1

I have a dataframe, books, and I'm trying to loop through all columns and return something like missing if that column has any missing values.

Below is my code. It returns what elements are missing. I then check if TRUE makes up any of those elements, suggesting that that is a missing element.

This works.

However, being new to R, I know there are better ways of doing this that I'm unaware of.

for (col in colnames(books)) {
  bool <- is.na(books[[col]])
  if (TRUE %in% bool) {
    print("Missing")
  } else {
    print("Fine")

  }
}
Gregor Thomas
  • 136,190
  • 20
  • 167
  • 294
  • 1
    If it is just to identify columns that have NA `colSums(is.na(books)) > 0` or if you want to select columns that have. no NA `books %>% select(where(~ all(!is.na(.))))` – akrun Mar 10 '21 at 21:00
  • 1
    @akrun thank you! the `colsums()` code was exactly what I was after –  Mar 10 '21 at 21:04
  • Related: [Find names of columns which contain missing values](https://stackoverflow.com/questions/20364450/find-names-of-columns-which-contain-missing-values). Just skip the additional step of finding the names. – Henrik Mar 10 '21 at 21:17

5 Answers5

4

The anyNA function is built for this. You can apply it to all columns of a data frame with sapply(books, anyNA). To count NA values, akrun's suggestion of colSums(is.na(books)) is good.

Gregor Thomas
  • 136,190
  • 20
  • 167
  • 294
  • Perfect thank you. I've been playing around with the `sapply` function using `range` and `mean`. But I had no idea there was a `anyNA` function –  Mar 10 '21 at 21:07
  • Just out of interest, can `sapply` be run on a single column by specifying the name of the column.

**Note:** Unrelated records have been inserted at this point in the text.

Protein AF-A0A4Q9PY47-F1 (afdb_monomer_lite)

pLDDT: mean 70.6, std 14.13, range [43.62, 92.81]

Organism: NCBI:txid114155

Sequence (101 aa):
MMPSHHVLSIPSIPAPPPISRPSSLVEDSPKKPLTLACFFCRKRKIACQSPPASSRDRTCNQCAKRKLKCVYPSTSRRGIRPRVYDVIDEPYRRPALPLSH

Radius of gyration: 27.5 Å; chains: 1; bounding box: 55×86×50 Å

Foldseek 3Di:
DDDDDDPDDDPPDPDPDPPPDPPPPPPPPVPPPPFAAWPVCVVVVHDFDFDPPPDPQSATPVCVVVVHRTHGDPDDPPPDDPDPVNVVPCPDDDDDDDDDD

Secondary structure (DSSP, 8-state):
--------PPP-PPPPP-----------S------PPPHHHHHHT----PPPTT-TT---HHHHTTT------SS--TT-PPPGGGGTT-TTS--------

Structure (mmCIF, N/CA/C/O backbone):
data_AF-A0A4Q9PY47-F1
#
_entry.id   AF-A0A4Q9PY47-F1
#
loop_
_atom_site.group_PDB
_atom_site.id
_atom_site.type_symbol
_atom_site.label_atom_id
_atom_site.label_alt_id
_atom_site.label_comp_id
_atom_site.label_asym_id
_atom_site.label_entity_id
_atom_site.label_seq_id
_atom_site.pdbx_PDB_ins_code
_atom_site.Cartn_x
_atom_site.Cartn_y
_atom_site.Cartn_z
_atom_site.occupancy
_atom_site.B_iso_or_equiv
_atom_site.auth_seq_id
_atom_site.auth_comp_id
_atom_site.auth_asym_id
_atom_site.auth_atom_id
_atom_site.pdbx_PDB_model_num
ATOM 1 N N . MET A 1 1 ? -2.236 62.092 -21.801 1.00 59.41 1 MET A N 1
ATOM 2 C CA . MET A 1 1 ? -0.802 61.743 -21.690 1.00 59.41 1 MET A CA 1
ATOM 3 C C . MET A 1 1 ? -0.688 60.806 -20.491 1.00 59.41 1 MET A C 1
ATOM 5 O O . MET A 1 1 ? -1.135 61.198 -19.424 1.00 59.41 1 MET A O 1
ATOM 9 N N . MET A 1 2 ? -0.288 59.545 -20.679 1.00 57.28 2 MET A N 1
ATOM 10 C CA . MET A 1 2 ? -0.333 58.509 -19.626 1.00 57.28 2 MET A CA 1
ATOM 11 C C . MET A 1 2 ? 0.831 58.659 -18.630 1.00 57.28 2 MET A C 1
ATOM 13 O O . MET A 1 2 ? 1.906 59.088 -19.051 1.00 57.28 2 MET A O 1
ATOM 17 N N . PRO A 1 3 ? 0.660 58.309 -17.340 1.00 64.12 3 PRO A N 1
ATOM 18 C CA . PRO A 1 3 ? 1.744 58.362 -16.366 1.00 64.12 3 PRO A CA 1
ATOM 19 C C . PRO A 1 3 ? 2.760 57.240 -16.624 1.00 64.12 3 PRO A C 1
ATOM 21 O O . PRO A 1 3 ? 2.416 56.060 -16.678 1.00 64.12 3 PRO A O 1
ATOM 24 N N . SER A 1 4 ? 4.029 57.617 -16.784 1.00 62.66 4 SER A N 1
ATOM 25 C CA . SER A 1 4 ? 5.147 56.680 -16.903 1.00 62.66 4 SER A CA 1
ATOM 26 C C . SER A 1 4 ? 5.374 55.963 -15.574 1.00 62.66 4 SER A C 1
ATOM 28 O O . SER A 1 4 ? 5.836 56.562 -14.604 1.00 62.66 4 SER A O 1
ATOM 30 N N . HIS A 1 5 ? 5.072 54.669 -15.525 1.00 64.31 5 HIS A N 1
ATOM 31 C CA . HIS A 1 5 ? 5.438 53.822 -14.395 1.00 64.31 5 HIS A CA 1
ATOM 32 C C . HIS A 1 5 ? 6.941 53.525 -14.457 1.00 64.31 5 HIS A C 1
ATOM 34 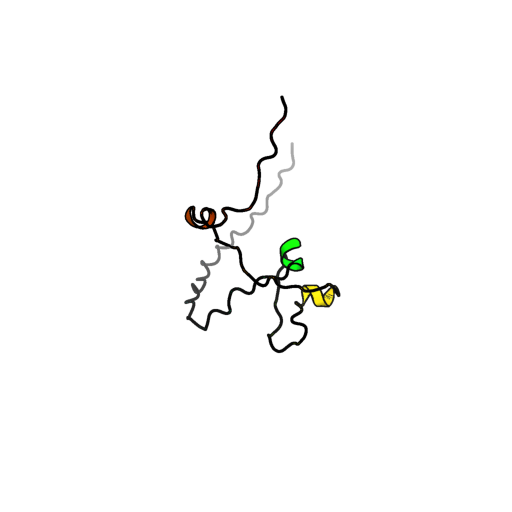O O . HIS A 1 5 ? 7.410 52.832 -15.360 1.00 64.31 5 HIS A O 1
ATOM 40 N N . HIS A 1 6 ? 7.707 54.053 -13.502 1.00 67.94 6 HIS A N 1
ATOM 41 C CA . HIS A 1 6 ? 9.121 53.726 -13.355 1.00 67.94 6 HIS A CA 1
ATOM 42 C C . HIS A 1 6 ? 9.232 52.331 -12.729 1.00 67.94 6 HIS A C 1
ATOM 44 O O . HIS A 1 6 ? 9.013 52.152 -11.532 1.00 67.94 6 HIS A O 1
ATOM 50 N N . VAL A 1 7 ? 9.524 51.320 -13.547 1.00 66.19 7 VAL A N 1
ATOM 51 C CA . VAL A 1 7 ? 9.796 49.963 -13.063 1.00 66.19 7 VAL A CA 1
ATOM 52 C C . VAL A 1 7 ? 11.109 50.024 -12.284 1.00 66.19 7 VAL A C 1
ATOM 54 O O . VAL A 1 7 ? 12.157 50.305 -12.861 1.00 66.19 7 VAL A O 1
ATOM 57 N N . LEU A 1 8 ? 11.065 49.831 -10.962 1.00 69.81 8 LEU A N 1
ATOM 58 C CA . LEU A 1 8 ? 12.286 49.644 -10.180 1.00 69.81 8 LEU A CA 1
ATOM 59 C C . LEU A 1 8 ? 12.949 48.352 -10.667 1.00 69.81 8 LEU A C 1
ATOM 61 O O . LEU A 1 8 ? 12.390 47.265 -10.520 1.00 69.81 8 LEU A O 1
ATOM 65 N N . SER A 1 9 ? 14.123 48.486 -11.279 1.00 68.94 9 SER A N 1
ATOM 66 C CA . SER A 1 9 ? 14.934 47.367 -11.745 1.00 68.94 9 SER A CA 1
ATOM 67 C C . SER A 1 9 ? 15.234 46.423 -10.583 1.00 68.94 9 SER A C 1
ATOM 69 O O . SER A 1 9 ? 15.855 46.818 -9.596 1.00 68.94 9 SER A O 1
ATOM 71 N N . ILE A 1 10 ? 14.786 45.172 -10.695 1.00 70.56 10 ILE A N 1
ATOM 72 C CA . ILE A 1 10 ? 15.115 44.121 -9.730 1.00 70.56 10 ILE A CA 1
ATOM 73 C C . ILE A 1 10 ? 16.640 43.930 -9.777 1.00 70.56 10 ILE A C 1
ATOM 75 O O . ILE A 1 10 ? 17.176 43.720 -10.869 1.00 70.56 10 ILE A O 1
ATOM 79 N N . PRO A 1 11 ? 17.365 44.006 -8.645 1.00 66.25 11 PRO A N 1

Example, this doesn't work as I might expect `sapply(books$price, mean)` but this does `sapply(books[,4], mean)`. If we're assuming `price' is the 4th column. –  Mar 10 '21 at 21:15
  • 1
    `sapply` iterates - it applies a function to each column. You could iterate over a single column, but you need to give a 1-column data frame, not just a vector. `books['price']` or `books[, 'price', drop = FALSE]` will give 1-column data frames, where `books[['price']]`, `books[, 'price']` or `books$price` extract the column and give it to you not in a data frame.... – Gregor Thomas Mar 10 '21 at 21:26
  • 1
    So you could use `sapply(books['price'], anyNA)`, but there's not really any point in iterating over a single column---you'd do better to call the function directly on the extracted column: `anyNA(books$price)`. – Gregor Thomas Mar 10 '21 at 21:27
  • Ah okay I see how it works now. Yes `anyNA(books$price)` would make a lot more sense now that I think of it. Thanks for the help. –  Mar 10 '21 at 21:30
1

Using colSums on a logical matrix can count the number of TRUE (TRUE ->1 and FALSE -> 0). From there, create a logical vector with comparison operator (>)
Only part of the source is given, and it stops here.